Op het gebied van geometrie is een lijn een onbepaalde en continue opeenvolging van punten. Het adjectief recht verwijst ondertussen naar datgene dat geen hoeken of bochten heeft.
Een rechte lijn heeft een enkele dimensie en loopt in dezelfde richting. Het heeft een oneindig aantal punten en kan daarom in beide richtingen onbeperkt worden verlengd.
Samen met het punt en het vlak is de lijn een van de fundamentele entiteiten van geometrie. Dit betekent dat het zijn eigen definitie mist: het wordt begrepen door de beschrijving van andere elementen met vergelijkbare of vergelijkbare kenmerken.

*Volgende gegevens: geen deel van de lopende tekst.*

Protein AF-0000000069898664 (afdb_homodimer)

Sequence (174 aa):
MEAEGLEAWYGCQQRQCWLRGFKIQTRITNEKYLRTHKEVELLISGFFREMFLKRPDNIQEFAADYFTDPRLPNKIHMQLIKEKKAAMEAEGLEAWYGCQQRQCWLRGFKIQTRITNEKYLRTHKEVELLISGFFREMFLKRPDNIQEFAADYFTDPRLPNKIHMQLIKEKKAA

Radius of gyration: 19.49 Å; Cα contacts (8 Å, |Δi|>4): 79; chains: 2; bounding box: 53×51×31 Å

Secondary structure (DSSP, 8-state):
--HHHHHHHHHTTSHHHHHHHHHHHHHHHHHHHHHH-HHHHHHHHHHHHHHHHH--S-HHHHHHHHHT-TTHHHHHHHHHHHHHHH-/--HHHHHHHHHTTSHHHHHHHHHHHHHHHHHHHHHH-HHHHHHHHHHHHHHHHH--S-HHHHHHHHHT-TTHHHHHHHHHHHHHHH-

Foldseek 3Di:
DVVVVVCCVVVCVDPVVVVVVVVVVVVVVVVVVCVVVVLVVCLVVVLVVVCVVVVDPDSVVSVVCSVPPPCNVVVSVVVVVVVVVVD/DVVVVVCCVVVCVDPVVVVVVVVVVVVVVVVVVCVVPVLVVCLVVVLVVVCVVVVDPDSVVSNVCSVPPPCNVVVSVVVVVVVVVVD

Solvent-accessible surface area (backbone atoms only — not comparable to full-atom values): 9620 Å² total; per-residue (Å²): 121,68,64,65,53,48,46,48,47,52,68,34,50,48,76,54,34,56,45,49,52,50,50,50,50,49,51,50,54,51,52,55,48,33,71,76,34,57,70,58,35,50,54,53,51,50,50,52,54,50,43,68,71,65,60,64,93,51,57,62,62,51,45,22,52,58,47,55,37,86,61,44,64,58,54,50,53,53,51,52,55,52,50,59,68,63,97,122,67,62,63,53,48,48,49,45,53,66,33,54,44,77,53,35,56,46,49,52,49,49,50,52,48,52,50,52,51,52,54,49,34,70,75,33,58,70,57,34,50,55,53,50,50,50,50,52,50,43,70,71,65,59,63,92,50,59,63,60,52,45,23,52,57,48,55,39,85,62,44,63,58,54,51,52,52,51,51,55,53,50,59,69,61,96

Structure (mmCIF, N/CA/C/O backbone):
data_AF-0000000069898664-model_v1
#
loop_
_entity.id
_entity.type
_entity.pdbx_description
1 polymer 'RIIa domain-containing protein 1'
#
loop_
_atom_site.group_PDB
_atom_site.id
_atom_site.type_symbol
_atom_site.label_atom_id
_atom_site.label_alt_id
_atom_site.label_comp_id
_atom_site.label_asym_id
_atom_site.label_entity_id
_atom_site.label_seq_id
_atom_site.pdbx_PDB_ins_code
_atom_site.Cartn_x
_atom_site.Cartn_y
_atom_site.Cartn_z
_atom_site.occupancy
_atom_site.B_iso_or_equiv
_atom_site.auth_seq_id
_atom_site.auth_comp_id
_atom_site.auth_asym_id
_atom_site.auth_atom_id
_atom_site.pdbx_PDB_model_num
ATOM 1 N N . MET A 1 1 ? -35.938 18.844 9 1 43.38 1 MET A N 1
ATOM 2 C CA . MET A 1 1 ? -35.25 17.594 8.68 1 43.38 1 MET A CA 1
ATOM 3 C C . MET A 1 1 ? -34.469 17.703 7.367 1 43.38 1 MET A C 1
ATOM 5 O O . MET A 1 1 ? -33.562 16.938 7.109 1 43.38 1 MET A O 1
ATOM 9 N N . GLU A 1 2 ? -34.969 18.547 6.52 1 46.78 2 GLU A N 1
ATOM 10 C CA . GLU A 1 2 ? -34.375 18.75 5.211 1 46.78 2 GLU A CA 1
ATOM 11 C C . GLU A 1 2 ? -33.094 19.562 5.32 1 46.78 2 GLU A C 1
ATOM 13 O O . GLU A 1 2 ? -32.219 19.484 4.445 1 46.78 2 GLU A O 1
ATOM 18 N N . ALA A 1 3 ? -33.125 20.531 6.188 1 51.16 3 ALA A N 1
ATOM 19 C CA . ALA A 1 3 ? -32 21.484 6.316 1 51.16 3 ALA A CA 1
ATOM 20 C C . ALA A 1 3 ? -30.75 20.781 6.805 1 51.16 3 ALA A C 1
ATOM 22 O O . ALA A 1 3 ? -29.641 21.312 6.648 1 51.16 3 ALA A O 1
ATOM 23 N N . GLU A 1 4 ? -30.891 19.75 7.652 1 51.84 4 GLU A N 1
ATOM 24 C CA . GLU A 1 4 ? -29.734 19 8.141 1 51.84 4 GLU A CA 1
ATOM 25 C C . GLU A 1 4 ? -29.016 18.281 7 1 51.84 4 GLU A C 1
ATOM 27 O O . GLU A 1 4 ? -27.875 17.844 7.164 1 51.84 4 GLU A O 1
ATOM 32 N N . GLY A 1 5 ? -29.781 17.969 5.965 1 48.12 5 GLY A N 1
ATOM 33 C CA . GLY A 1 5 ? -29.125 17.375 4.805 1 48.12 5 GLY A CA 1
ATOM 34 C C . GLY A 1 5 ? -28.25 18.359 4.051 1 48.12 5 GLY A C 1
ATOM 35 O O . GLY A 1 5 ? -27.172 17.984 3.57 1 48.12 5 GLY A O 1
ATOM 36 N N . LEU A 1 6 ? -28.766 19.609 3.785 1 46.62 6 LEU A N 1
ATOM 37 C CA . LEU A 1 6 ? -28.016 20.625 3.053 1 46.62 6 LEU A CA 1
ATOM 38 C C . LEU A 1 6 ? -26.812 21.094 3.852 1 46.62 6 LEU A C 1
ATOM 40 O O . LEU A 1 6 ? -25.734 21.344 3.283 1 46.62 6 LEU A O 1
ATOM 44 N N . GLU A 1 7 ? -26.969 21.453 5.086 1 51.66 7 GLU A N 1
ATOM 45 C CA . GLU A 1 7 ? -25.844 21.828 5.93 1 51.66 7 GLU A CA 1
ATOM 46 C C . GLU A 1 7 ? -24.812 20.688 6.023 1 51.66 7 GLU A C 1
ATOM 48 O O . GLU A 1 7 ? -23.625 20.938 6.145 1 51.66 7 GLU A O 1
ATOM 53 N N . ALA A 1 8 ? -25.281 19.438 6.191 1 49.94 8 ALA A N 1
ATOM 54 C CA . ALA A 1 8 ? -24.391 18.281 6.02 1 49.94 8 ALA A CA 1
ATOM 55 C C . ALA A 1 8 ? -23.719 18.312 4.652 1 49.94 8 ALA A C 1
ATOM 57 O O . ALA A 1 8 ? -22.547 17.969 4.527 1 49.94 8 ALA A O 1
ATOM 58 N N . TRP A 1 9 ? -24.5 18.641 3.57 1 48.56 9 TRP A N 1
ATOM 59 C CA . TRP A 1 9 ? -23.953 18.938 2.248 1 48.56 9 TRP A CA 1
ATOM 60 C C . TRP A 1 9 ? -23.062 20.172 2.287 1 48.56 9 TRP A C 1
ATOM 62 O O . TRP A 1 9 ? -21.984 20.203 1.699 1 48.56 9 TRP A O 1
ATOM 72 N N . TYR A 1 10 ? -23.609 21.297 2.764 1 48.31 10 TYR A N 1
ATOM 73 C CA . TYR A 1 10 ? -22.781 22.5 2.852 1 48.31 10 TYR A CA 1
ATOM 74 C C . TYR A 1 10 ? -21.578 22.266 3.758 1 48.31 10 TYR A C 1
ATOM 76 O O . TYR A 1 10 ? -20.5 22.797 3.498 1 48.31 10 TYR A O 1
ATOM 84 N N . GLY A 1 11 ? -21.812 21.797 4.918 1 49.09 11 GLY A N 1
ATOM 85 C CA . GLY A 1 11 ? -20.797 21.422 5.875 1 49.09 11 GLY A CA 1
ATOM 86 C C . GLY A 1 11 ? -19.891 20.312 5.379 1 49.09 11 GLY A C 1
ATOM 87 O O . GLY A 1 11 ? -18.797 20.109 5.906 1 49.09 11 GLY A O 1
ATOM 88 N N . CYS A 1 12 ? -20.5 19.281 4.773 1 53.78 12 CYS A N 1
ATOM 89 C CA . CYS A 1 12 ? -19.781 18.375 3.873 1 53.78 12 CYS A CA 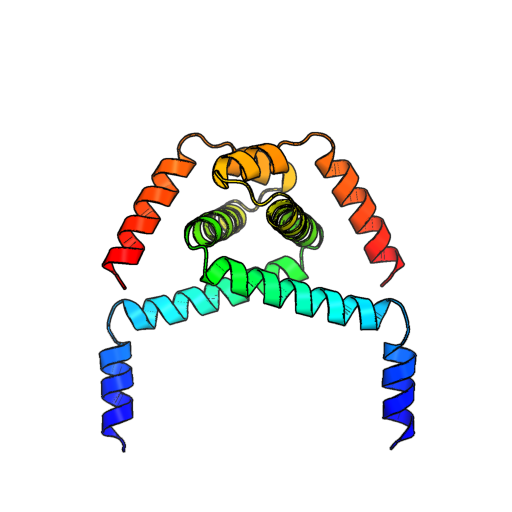1
ATOM 90 C C . CYS A 1 12 ? -19.109 19.156 2.754 1 53.78 12 CYS A C 1
ATOM 92 O O . CYS A 1 12 ? -18.406 18.578 1.927 1 53.78 12 CYS A O 1
ATOM 94 N N . GLN A 1 13 ? -19.688 20.297 2.324 1 50.22 13 GLN A N 1
ATOM 95 C CA . GLN A 1 13 ? -19.266 21.234 1.301 1 50.22 13 GLN A CA 1
ATOM 96 C C . GLN A 1 13 ? -17.734 21.297 1.211 1 50.22 13 GLN A C 1
ATOM 98 O O . GLN A 1 13 ? -17.188 21.438 0.12 1 50.22 13 GLN A O 1
ATOM 103 N N . GLN A 1 14 ? -17.172 21.953 2.389 1 52.84 14 GLN A N 1
ATOM 104 C CA . GLN A 1 14 ? -15.828 22.469 2.18 1 52.84 14 GLN A CA 1
ATOM 105 C C . GLN A 1 14 ? -14.852 21.359 1.801 1 52.84 14 GLN A C 1
ATOM 107 O O . GLN A 1 14 ? -15.234 20.188 1.74 1 52.84 14 GLN A O 1
ATOM 112 N N . ARG A 1 15 ? -13.398 21.609 1.849 1 61.62 15 ARG A N 1
ATOM 113 C CA . ARG A 1 15 ? -12.25 20.828 1.419 1 61.62 15 ARG A CA 1
ATOM 114 C C . ARG A 1 15 ? -12.266 19.438 2.049 1 61.62 15 ARG A C 1
ATOM 116 O O . ARG A 1 15 ? -11.906 18.453 1.403 1 61.62 15 ARG A O 1
ATOM 123 N N . GLN A 1 16 ? -13.266 19.375 3.199 1 64.81 16 GLN A N 1
ATOM 124 C CA . GLN A 1 16 ? -13.086 18.125 3.941 1 64.81 16 GLN A CA 1
ATOM 125 C C . GLN A 1 16 ? -13.898 17 3.318 1 64.81 16 GLN A C 1
ATOM 127 O O . GLN A 1 16 ? -13.438 15.852 3.26 1 64.81 16 GLN A O 1
ATOM 132 N N . CYS A 1 17 ? -15.25 17.359 2.84 1 64.75 17 CYS A N 1
ATOM 133 C CA . CYS A 1 17 ? -16.062 16.312 2.256 1 64.75 17 CYS A CA 1
ATOM 134 C C . CYS A 1 17 ? -15.461 15.82 0.944 1 64.75 17 CYS A C 1
ATOM 136 O O . CYS A 1 17 ? -15.438 14.617 0.68 1 64.75 17 CYS A O 1
ATOM 138 N N . TRP A 1 18 ? -15.125 16.797 0.112 1 72.81 18 TRP A N 1
ATOM 139 C CA . TRP A 1 18 ? -14.492 16.422 -1.152 1 72.81 18 TRP A CA 1
ATOM 140 C C . TRP A 1 18 ? -13.242 15.594 -0.913 1 72.81 18 TRP A C 1
ATOM 142 O O . TRP A 1 18 ? -13.031 14.578 -1.579 1 72.81 18 TRP A O 1
ATOM 152 N N . LEU A 1 19 ? -12.547 15.938 0.14 1 74.31 19 LEU A N 1
ATOM 153 C CA . LEU A 1 19 ? -11.32 15.227 0.456 1 74.31 19 LEU A CA 1
ATOM 154 C C . LEU A 1 19 ? -11.617 13.805 0.924 1 74.31 19 LEU A C 1
ATOM 156 O O . LEU A 1 19 ? -10.906 12.859 0.56 1 74.31 19 LEU A O 1
ATOM 160 N N . ARG A 1 20 ? -12.703 13.82 1.722 1 76.38 20 ARG A N 1
ATOM 161 C CA . ARG A 1 20 ? -13.078 12.5 2.197 1 76.38 20 ARG A CA 1
ATOM 162 C C . ARG A 1 20 ? -13.539 11.609 1.044 1 76.38 20 ARG A C 1
ATOM 164 O O . ARG A 1 20 ? -13.172 10.438 0.969 1 76.38 20 ARG A O 1
ATOM 171 N N . GLY A 1 21 ? -14.375 12.141 0.169 1 80.62 21 GLY A N 1
ATOM 172 C CA . GLY A 1 21 ? -14.828 11.398 -0.998 1 80.62 21 GLY A CA 1
ATOM 173 C C . GLY A 1 21 ? -13.688 10.969 -1.91 1 80.62 21 GLY A C 1
ATOM 174 O O . GLY A 1 21 ? -13.664 9.836 -2.393 1 80.62 21 GLY A O 1
ATOM 175 N N . PHE A 1 22 ? -12.773 11.883 -2.113 1 81.38 22 PHE A N 1
ATOM 176 C CA . PHE A 1 2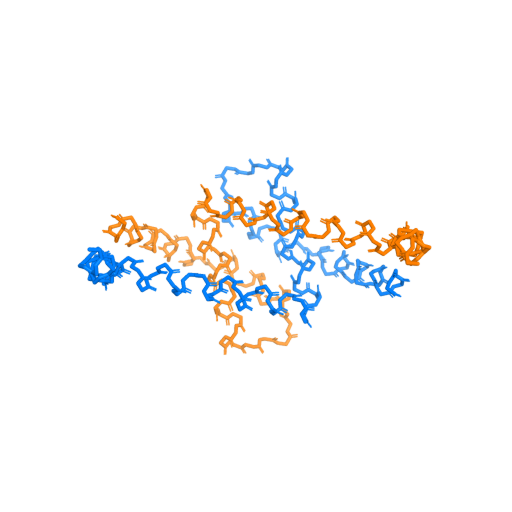2 ? -11.609 11.594 -2.938 1 81.38 22 PHE A CA 1
ATOM 177 C C . PHE A 1 22 ? -10.773 10.477 -2.318 1 81.38 22 PHE A C 1
ATOM 179 O O . PHE A 1 22 ? -10.32 9.57 -3.02 1 81.38 22 PHE A O 1
ATOM 186 N N . LYS A 1 23 ? -10.617 10.523 -1.045 1 84.75 23 LYS A N 1
ATOM 187 C CA . LYS A 1 23 ? -9.836 9.516 -0.34 1 84.75 23 LYS A CA 1
ATOM 188 C C . LYS A 1 23 ? -10.484 8.133 -0.454 1 84.75 23 LYS A C 1
ATOM 190 O O . LYS A 1 23 ? -9.797 7.141 -0.694 1 84.75 23 LYS A O 1
ATOM 195 N N . ILE A 1 24 ? -11.773 8.125 -0.294 1 86.69 24 ILE A N 1
ATOM 196 C CA . ILE A 1 24 ? -12.508 6.871 -0.406 1 86.69 24 ILE A CA 1
ATOM 197 C C . ILE A 1 24 ? -12.359 6.312 -1.819 1 86.69 24 ILE A C 1
ATOM 199 O O . ILE A 1 24 ? -12.055 5.12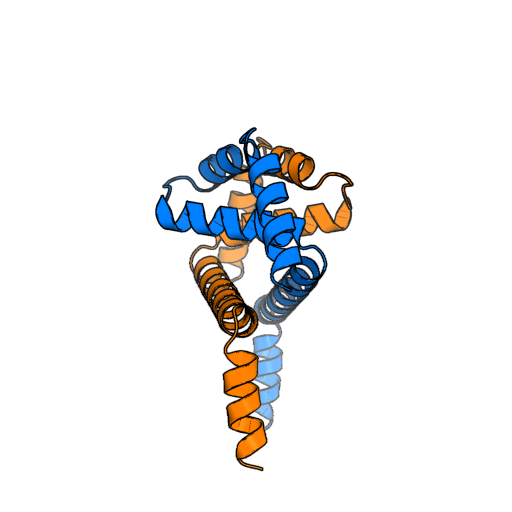9 -1.998 1 86.69 24 ILE A O 1
ATOM 203 N N . GLN A 1 25 ? -12.594 7.145 -2.777 1 88.62 25 GLN A N 1
ATOM 204 C CA . GLN A 1 25 ? -12.461 6.707 -4.164 1 88.62 25 GLN A CA 1
ATOM 205 C C . GLN A 1 25 ? -11.055 6.18 -4.445 1 88.62 25 GLN A C 1
ATOM 207 O O . GLN A 1 25 ? -10.891 5.188 -5.156 1 88.62 25 GLN A O 1
ATOM 212 N N . THR A 1 26 ? -10.062 6.848 -3.965 1 88.12 26 THR A N 1
ATOM 213 C CA . THR A 1 26 ? -8.68 6.41 -4.129 1 88.12 26 THR A CA 1
ATOM 214 C C . THR A 1 26 ? -8.477 5.027 -3.518 1 88.12 26 THR A C 1
ATOM 216 O O . THR A 1 26 ? -7.875 4.152 -4.137 1 88.12 26 THR A O 1
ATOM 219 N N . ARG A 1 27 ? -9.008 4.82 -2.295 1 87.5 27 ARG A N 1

De rechte lijn wordt ook wel genoemd als de kortste afstand die bestaat tussen twee punten op hetzelfde vlak. Over het algemeen wordt een rechte lijn genoemd met een kleine letter: lijn a, lijn b, enz.
Wanneer een rechte lijn wordt doorgesneden, ontstaan er twee stralen. Elke straal wordt gevormd door alle punten aan één kant van het vaste punt waar de snede plaatsvond (de oorsprong genoemd). Op deze manier ontwikkelt een straal zich voor onbepaalde tijd in slechts één richting, in tegenstelling tot de lijn.
De twee stralen die voortkomen uit het snijpunt van een rechte lijn worden geclassificeerd als tegenpolen. Deze stralen delen de oorsprong.
In de omgangstaal is het idee van een rechte lijn gekoppeld aan het ontbreken van afslagen of omwegen. Bijvoorbeeld: "De jongeman kwam de kamer binnen en reed in een rechte lijn naar de bar" , "Het voertuig reed recht op het huis af en raakte uiteindelijk de deur . "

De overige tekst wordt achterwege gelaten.